Recorded data:
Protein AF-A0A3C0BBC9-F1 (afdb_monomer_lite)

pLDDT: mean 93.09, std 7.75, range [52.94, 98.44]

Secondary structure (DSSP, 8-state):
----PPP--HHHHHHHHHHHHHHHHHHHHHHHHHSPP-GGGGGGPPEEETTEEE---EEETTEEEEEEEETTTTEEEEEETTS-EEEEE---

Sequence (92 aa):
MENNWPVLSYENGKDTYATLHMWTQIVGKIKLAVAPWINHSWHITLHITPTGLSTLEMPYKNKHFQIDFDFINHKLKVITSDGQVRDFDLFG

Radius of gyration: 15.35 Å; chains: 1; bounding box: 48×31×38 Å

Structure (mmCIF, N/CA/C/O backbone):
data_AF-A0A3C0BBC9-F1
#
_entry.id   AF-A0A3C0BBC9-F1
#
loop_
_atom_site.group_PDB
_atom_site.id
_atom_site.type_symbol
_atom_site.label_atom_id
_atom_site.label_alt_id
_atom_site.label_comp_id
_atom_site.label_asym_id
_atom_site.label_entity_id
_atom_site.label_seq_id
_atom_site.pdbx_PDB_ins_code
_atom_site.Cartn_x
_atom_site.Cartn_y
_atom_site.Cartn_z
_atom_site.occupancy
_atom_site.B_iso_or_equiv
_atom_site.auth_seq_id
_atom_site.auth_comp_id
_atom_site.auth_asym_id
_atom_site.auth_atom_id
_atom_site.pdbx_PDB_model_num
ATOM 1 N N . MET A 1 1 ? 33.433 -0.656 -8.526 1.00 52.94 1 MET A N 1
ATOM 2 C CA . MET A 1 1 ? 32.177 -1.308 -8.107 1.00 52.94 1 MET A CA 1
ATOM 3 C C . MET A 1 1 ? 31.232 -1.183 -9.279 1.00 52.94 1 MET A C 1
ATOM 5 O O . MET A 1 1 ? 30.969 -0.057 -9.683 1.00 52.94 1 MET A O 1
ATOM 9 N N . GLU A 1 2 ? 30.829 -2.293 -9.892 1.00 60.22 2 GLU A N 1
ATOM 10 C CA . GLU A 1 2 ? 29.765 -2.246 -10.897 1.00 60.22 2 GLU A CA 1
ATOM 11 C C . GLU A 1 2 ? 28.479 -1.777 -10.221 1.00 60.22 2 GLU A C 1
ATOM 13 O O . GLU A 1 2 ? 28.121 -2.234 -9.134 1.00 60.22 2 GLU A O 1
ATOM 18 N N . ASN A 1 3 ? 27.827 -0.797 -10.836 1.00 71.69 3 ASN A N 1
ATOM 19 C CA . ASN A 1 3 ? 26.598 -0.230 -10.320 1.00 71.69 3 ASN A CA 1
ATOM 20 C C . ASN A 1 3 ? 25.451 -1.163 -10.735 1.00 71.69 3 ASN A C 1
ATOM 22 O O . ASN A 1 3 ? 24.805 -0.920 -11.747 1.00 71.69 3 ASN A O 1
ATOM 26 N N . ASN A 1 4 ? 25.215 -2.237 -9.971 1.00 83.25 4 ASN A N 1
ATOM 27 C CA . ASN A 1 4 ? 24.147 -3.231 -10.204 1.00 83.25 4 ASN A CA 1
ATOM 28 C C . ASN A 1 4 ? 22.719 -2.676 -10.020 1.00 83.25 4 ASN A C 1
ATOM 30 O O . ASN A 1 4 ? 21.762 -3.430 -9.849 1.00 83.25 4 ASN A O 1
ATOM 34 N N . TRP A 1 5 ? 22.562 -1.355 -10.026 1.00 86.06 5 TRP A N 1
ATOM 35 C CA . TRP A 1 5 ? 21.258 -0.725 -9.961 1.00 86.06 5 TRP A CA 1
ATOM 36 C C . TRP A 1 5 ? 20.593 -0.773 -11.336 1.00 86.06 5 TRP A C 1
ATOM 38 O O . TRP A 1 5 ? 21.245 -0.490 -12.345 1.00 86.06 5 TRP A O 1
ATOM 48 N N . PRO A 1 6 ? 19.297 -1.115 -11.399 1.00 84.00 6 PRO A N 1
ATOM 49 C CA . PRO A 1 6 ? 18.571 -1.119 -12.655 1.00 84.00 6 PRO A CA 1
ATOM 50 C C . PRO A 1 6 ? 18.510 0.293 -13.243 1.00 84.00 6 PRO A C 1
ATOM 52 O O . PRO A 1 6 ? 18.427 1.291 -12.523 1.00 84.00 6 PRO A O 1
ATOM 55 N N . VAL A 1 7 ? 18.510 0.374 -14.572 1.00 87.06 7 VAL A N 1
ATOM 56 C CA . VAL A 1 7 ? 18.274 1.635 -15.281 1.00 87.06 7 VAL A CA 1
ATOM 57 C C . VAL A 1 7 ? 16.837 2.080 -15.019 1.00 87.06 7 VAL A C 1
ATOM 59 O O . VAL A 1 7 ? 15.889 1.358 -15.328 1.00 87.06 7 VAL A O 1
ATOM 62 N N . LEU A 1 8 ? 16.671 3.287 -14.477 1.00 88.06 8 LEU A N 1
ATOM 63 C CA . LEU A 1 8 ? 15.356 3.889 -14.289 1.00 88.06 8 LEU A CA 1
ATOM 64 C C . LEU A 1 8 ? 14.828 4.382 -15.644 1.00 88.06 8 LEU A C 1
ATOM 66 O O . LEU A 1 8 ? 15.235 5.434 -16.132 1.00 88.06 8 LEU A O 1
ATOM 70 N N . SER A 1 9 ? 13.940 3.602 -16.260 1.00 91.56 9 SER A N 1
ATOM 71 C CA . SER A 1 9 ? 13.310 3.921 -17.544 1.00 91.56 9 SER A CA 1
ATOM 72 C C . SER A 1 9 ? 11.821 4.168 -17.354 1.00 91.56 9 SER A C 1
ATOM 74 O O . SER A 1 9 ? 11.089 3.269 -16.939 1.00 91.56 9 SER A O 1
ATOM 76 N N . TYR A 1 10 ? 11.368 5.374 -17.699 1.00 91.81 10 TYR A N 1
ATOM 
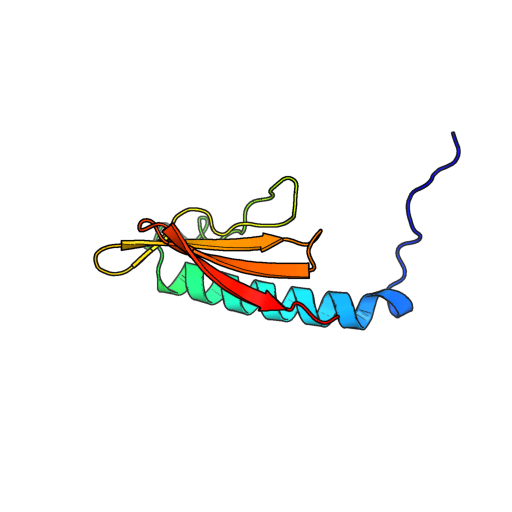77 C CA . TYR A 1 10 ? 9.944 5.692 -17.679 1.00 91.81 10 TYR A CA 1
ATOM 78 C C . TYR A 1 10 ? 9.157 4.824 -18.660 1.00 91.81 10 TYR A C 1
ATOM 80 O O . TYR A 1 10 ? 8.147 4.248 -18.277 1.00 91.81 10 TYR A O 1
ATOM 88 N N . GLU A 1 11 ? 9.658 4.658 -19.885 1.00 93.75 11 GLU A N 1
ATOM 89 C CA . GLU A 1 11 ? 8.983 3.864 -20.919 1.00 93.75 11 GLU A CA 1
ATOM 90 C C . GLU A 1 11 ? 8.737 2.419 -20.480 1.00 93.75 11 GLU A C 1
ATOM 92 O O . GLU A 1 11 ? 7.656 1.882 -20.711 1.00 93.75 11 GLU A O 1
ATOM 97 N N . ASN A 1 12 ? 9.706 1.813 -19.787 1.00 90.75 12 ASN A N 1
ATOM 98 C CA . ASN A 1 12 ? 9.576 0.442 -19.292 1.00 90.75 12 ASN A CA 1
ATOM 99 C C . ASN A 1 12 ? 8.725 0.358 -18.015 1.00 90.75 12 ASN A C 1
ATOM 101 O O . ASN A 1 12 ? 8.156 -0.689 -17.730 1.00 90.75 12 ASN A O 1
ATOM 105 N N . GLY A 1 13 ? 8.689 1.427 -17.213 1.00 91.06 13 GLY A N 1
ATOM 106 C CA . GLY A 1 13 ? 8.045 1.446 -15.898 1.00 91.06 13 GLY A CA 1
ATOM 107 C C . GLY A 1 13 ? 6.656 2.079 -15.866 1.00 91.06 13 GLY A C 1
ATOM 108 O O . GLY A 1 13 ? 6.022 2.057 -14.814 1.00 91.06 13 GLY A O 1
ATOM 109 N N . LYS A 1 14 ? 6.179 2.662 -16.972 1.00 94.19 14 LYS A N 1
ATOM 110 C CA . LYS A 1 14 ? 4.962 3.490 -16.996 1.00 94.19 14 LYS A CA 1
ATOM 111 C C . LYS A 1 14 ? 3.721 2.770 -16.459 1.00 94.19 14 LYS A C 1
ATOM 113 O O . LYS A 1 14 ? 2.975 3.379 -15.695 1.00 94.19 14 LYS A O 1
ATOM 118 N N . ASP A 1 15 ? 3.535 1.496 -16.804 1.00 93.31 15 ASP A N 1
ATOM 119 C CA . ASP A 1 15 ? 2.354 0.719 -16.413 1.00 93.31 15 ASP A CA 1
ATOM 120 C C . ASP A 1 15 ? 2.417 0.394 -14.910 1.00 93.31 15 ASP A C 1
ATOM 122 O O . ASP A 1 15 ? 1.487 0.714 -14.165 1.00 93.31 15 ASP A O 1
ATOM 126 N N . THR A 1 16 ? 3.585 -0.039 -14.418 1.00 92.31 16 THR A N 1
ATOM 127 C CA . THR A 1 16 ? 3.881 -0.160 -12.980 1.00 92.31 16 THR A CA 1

Task to carry out
Going back to the entries above, set down exactly the lines that begin at the one with "ATOM 35 C CA" and end at the one with "ATOM 49 C CA", both included, and nothing else.

Task output
ATOM 35 C CA . TRP A 1 5 ? 21.258 -0.725 -9.961 1.00 86.06 5 TRP A CA 1
ATOM 36 C C . TRP A 1 5 ? 20.593 -0.773 -11.336 1.00 86.06 5 TRP A C 1
ATOM 38 O O . TRP A 1 5 ? 21.245 -0.490 -12.345 1.00 86.06 5 TRP A O 1
ATOM 48 N N . PRO A 1 6 ? 19.297 -1.115 -11.399 1.00 84.00 6 PRO A N 1
ATOM 49 C CA . PRO A 1 6 ? 18.571 -1.119 -12.655 1.00 84.00 6 PRO A CA 1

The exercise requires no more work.